Following the March 17 announcement of a retirement incentive program for certain eligible members of Williams College faculty and staff, those eligible were given until March 31 to express interest in the programs.
According to Jim Kolesar, assistant to the president for Public Affairs, 72 percent of the 114 eligible staff members and 21 percent of the 85 eligible faculty members submitted expression of interest forms by the March 31 due date. Following expression of interest, faculty and staff received personalized program details and letters of agreement. Each person was given 45 days to consider signing the letter of agreement, followed by seven days after signing the letter to consider revoking it.

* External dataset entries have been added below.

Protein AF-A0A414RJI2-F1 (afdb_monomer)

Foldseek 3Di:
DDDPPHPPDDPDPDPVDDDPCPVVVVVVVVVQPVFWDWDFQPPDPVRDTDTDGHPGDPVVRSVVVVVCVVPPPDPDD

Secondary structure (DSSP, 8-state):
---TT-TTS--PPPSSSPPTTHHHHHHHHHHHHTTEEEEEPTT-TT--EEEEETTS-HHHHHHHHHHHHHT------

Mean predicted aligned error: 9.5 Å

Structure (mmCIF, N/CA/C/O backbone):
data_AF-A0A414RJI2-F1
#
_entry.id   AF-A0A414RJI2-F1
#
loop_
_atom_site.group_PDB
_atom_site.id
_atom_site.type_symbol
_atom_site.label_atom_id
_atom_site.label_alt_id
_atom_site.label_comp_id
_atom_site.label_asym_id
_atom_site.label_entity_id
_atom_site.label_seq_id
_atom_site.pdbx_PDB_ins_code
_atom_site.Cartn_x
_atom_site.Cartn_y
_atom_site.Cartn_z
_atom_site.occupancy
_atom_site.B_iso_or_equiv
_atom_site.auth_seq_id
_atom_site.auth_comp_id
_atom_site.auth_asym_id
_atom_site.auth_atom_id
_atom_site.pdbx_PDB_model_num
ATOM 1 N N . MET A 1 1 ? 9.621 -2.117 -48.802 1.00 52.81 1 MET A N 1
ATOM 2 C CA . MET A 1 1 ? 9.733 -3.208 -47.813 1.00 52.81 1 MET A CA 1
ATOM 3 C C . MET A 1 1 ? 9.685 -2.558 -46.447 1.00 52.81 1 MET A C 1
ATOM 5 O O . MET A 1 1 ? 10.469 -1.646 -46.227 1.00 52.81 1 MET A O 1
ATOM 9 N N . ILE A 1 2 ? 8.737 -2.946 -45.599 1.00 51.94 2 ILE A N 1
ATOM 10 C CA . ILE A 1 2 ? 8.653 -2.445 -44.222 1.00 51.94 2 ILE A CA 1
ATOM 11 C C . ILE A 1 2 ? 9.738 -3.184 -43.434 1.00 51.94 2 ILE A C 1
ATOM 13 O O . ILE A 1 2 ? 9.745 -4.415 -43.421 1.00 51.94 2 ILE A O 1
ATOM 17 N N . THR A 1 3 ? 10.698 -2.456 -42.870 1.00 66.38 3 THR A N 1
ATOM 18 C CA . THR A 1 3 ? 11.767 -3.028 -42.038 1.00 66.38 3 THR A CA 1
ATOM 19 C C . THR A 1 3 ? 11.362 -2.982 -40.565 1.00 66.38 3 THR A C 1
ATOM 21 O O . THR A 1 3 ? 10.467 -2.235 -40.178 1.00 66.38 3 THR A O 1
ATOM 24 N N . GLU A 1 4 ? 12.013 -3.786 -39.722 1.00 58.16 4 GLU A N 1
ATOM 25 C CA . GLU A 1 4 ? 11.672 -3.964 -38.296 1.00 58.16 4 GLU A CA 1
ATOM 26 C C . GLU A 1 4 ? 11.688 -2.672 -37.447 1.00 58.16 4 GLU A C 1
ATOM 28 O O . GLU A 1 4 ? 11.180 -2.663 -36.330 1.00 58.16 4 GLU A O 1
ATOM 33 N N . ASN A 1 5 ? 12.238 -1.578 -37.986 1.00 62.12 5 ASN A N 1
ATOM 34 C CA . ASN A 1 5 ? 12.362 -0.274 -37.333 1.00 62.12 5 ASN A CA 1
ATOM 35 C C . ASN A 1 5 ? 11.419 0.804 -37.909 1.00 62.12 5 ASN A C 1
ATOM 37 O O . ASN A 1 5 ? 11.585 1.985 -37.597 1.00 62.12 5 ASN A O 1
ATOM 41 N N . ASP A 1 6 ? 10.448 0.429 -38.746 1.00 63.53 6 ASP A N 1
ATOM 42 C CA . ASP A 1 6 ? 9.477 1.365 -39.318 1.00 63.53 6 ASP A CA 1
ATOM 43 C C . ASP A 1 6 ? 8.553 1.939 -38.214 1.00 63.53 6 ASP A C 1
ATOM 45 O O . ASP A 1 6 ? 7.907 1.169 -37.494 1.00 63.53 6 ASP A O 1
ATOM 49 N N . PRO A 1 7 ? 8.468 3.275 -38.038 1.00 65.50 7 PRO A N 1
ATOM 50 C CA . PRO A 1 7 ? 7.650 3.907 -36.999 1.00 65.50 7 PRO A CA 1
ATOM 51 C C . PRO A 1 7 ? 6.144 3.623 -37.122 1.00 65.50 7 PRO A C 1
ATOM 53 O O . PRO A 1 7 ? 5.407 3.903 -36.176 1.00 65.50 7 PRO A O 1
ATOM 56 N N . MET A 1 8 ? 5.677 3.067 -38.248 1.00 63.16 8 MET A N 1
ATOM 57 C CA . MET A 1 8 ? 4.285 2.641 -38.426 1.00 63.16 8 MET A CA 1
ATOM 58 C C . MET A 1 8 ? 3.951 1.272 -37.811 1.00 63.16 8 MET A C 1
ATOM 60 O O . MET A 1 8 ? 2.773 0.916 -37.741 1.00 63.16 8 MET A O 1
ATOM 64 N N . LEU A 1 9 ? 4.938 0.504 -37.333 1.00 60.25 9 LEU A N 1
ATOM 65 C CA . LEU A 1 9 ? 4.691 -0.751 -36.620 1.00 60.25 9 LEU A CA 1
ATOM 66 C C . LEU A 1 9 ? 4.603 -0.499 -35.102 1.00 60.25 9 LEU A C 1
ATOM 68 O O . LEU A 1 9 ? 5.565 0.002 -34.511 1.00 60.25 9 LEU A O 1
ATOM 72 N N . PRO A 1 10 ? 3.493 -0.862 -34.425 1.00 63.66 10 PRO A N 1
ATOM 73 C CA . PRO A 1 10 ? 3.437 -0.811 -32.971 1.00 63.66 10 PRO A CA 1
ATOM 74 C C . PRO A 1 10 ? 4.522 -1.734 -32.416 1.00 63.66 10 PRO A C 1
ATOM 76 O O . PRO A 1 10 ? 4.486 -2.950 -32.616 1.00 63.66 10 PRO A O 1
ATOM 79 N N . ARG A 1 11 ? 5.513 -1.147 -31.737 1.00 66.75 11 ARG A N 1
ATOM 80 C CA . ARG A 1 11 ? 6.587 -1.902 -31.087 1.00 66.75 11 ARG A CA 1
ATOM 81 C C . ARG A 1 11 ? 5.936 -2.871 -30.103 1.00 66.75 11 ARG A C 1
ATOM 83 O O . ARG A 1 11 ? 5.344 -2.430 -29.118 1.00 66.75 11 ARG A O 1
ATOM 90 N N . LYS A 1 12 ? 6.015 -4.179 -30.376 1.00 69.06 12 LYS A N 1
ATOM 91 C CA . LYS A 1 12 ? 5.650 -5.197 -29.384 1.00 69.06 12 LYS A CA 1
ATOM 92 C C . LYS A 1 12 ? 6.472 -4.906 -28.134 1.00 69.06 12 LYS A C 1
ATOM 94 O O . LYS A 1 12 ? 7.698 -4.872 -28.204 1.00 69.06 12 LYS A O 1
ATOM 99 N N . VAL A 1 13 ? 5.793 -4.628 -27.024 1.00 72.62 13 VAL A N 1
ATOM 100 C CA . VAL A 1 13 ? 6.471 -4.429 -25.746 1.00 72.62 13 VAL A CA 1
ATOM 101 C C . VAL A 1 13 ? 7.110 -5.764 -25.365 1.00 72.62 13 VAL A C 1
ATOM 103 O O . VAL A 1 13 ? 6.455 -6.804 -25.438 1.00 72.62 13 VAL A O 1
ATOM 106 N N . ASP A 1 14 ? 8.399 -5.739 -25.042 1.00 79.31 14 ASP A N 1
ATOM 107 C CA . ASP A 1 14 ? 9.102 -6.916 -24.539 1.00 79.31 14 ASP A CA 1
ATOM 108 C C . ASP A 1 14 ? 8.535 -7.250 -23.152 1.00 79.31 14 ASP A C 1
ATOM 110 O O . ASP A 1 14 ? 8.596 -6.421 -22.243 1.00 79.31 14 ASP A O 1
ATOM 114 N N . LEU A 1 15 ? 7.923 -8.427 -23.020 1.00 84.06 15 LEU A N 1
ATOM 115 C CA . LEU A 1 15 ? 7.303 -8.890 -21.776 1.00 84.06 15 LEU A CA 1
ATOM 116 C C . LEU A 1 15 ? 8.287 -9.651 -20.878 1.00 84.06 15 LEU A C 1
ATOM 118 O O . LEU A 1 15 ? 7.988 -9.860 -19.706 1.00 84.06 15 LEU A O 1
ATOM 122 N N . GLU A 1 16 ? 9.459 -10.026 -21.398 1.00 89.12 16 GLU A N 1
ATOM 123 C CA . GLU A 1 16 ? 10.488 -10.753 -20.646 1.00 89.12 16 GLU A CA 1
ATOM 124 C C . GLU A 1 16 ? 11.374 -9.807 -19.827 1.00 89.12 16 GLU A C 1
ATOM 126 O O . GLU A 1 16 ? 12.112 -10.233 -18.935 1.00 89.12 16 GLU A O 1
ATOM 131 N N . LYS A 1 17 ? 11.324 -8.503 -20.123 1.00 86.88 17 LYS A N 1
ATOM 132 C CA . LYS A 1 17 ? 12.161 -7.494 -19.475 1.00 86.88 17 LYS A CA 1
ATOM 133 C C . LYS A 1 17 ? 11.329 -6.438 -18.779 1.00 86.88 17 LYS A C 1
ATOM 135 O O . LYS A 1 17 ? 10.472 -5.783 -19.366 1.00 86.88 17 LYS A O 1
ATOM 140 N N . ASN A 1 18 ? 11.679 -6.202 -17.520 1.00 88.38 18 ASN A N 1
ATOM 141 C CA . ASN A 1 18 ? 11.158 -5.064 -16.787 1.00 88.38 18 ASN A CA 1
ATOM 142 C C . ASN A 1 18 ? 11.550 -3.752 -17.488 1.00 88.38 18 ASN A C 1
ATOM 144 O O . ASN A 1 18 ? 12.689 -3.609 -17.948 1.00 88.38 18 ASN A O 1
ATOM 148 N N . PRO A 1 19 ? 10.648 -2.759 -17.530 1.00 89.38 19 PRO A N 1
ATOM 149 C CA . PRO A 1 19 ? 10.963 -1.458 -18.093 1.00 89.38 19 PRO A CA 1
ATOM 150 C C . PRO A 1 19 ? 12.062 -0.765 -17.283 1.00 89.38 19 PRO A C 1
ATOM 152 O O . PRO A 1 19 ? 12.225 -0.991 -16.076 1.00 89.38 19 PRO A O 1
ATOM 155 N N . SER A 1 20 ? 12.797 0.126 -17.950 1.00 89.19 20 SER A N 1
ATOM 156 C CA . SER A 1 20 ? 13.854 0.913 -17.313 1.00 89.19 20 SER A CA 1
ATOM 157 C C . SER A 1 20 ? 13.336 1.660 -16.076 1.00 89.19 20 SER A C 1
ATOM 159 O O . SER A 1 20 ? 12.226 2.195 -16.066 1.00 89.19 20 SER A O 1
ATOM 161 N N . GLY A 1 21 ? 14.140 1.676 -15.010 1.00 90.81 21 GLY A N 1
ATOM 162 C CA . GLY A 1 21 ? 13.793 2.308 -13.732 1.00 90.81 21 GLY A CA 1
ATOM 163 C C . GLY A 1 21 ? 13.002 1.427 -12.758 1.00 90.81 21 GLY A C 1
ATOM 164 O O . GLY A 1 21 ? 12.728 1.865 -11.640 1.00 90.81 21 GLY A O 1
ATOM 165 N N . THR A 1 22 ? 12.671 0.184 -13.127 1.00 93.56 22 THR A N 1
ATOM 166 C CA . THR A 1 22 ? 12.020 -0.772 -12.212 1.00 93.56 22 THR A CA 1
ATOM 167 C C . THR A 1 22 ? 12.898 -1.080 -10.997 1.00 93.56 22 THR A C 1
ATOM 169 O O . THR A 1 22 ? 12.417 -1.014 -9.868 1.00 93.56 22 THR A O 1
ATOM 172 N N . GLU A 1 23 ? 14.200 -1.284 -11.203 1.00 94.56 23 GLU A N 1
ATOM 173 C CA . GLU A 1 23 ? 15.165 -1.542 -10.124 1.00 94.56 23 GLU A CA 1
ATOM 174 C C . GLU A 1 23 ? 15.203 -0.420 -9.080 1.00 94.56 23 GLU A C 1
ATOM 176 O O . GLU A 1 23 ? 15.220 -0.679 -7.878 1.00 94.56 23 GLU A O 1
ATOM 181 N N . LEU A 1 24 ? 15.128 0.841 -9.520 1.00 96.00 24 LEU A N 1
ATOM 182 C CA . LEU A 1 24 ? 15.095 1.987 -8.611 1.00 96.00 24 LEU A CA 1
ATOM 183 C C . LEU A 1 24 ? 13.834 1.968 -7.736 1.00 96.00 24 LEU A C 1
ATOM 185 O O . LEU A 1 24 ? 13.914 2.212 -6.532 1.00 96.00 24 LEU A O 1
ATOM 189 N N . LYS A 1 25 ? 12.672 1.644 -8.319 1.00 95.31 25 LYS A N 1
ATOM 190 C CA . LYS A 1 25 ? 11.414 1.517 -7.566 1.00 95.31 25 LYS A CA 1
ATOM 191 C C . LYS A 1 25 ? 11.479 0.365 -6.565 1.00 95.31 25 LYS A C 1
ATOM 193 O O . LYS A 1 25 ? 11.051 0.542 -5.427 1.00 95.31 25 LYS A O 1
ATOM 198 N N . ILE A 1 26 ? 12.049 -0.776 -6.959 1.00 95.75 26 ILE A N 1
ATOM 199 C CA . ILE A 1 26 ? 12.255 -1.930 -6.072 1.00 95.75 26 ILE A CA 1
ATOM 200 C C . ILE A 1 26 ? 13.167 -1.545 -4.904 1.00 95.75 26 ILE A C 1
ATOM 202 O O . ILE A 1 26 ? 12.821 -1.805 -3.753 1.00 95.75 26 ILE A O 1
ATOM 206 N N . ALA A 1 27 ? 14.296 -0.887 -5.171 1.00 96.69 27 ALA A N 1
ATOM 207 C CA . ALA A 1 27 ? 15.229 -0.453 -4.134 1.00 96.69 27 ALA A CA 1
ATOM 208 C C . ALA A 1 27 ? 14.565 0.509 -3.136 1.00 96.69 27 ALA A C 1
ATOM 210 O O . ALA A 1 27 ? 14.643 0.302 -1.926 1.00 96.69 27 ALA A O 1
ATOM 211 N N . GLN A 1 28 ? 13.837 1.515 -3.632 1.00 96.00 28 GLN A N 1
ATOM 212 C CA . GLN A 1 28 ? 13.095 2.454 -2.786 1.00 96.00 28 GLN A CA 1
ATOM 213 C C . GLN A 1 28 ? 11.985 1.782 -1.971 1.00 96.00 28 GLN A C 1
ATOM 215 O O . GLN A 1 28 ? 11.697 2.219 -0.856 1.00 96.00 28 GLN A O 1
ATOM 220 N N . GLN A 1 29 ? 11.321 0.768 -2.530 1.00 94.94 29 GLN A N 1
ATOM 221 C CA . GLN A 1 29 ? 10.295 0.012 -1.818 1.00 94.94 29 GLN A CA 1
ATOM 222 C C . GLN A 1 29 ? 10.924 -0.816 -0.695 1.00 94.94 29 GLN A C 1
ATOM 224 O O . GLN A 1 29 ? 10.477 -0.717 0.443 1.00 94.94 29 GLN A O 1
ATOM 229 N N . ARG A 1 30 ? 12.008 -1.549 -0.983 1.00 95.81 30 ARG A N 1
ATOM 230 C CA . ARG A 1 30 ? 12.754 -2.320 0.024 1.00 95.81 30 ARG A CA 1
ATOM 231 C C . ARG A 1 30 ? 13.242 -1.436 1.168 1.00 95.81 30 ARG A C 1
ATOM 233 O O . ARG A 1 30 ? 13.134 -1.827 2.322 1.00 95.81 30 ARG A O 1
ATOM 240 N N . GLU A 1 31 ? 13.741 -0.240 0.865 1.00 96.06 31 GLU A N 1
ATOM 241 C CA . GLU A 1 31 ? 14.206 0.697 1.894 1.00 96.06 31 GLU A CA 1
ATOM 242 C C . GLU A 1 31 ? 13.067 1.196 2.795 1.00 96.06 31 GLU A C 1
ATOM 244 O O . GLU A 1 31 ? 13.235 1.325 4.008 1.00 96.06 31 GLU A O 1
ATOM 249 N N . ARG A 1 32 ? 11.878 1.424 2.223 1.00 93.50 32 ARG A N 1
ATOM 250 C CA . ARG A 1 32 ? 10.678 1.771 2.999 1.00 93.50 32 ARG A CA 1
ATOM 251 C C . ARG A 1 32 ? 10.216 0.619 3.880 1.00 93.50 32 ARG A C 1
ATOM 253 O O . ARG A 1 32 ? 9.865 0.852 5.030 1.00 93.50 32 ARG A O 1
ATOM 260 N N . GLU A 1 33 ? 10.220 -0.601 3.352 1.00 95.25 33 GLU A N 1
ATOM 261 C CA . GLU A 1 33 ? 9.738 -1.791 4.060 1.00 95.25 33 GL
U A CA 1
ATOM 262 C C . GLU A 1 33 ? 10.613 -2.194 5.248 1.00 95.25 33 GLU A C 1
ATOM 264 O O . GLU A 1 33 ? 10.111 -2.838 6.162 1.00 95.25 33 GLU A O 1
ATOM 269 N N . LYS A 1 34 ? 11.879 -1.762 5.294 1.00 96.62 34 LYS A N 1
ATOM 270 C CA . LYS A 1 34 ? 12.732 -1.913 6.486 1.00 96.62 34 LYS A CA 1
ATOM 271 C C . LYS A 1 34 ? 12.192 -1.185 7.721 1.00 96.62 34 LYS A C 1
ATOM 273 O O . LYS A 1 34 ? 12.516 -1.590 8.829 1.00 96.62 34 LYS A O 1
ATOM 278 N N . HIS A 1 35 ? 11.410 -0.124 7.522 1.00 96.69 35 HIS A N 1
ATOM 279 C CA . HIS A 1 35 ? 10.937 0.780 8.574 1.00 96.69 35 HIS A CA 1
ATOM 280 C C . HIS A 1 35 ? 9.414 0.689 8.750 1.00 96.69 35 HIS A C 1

“[The letter of agreement] part of the process was non-binding so it’ll be more than a month before we know how many people ultimately decide to participate,” Kolesar said.
The early retirement program (ERP) for staff members provides additional flexibility for retirement planning. According to the program details posted on the College’s Human Resources Web site, eligible staff members qualify for an early retirement payment based on base pay rate (pay not including differentials, overtime, stipends or other pay additives), authorized hours and cumulative years of service calculated as of June 30, 2010. The early retirement payment is equivalent to two weeks of pay for each year of eligible service, that is, each yearcompleted at the College.
Staff members who take the ERP will be paid for unused vacation time and will receive the same terms for the Dependent Tuition Grant program.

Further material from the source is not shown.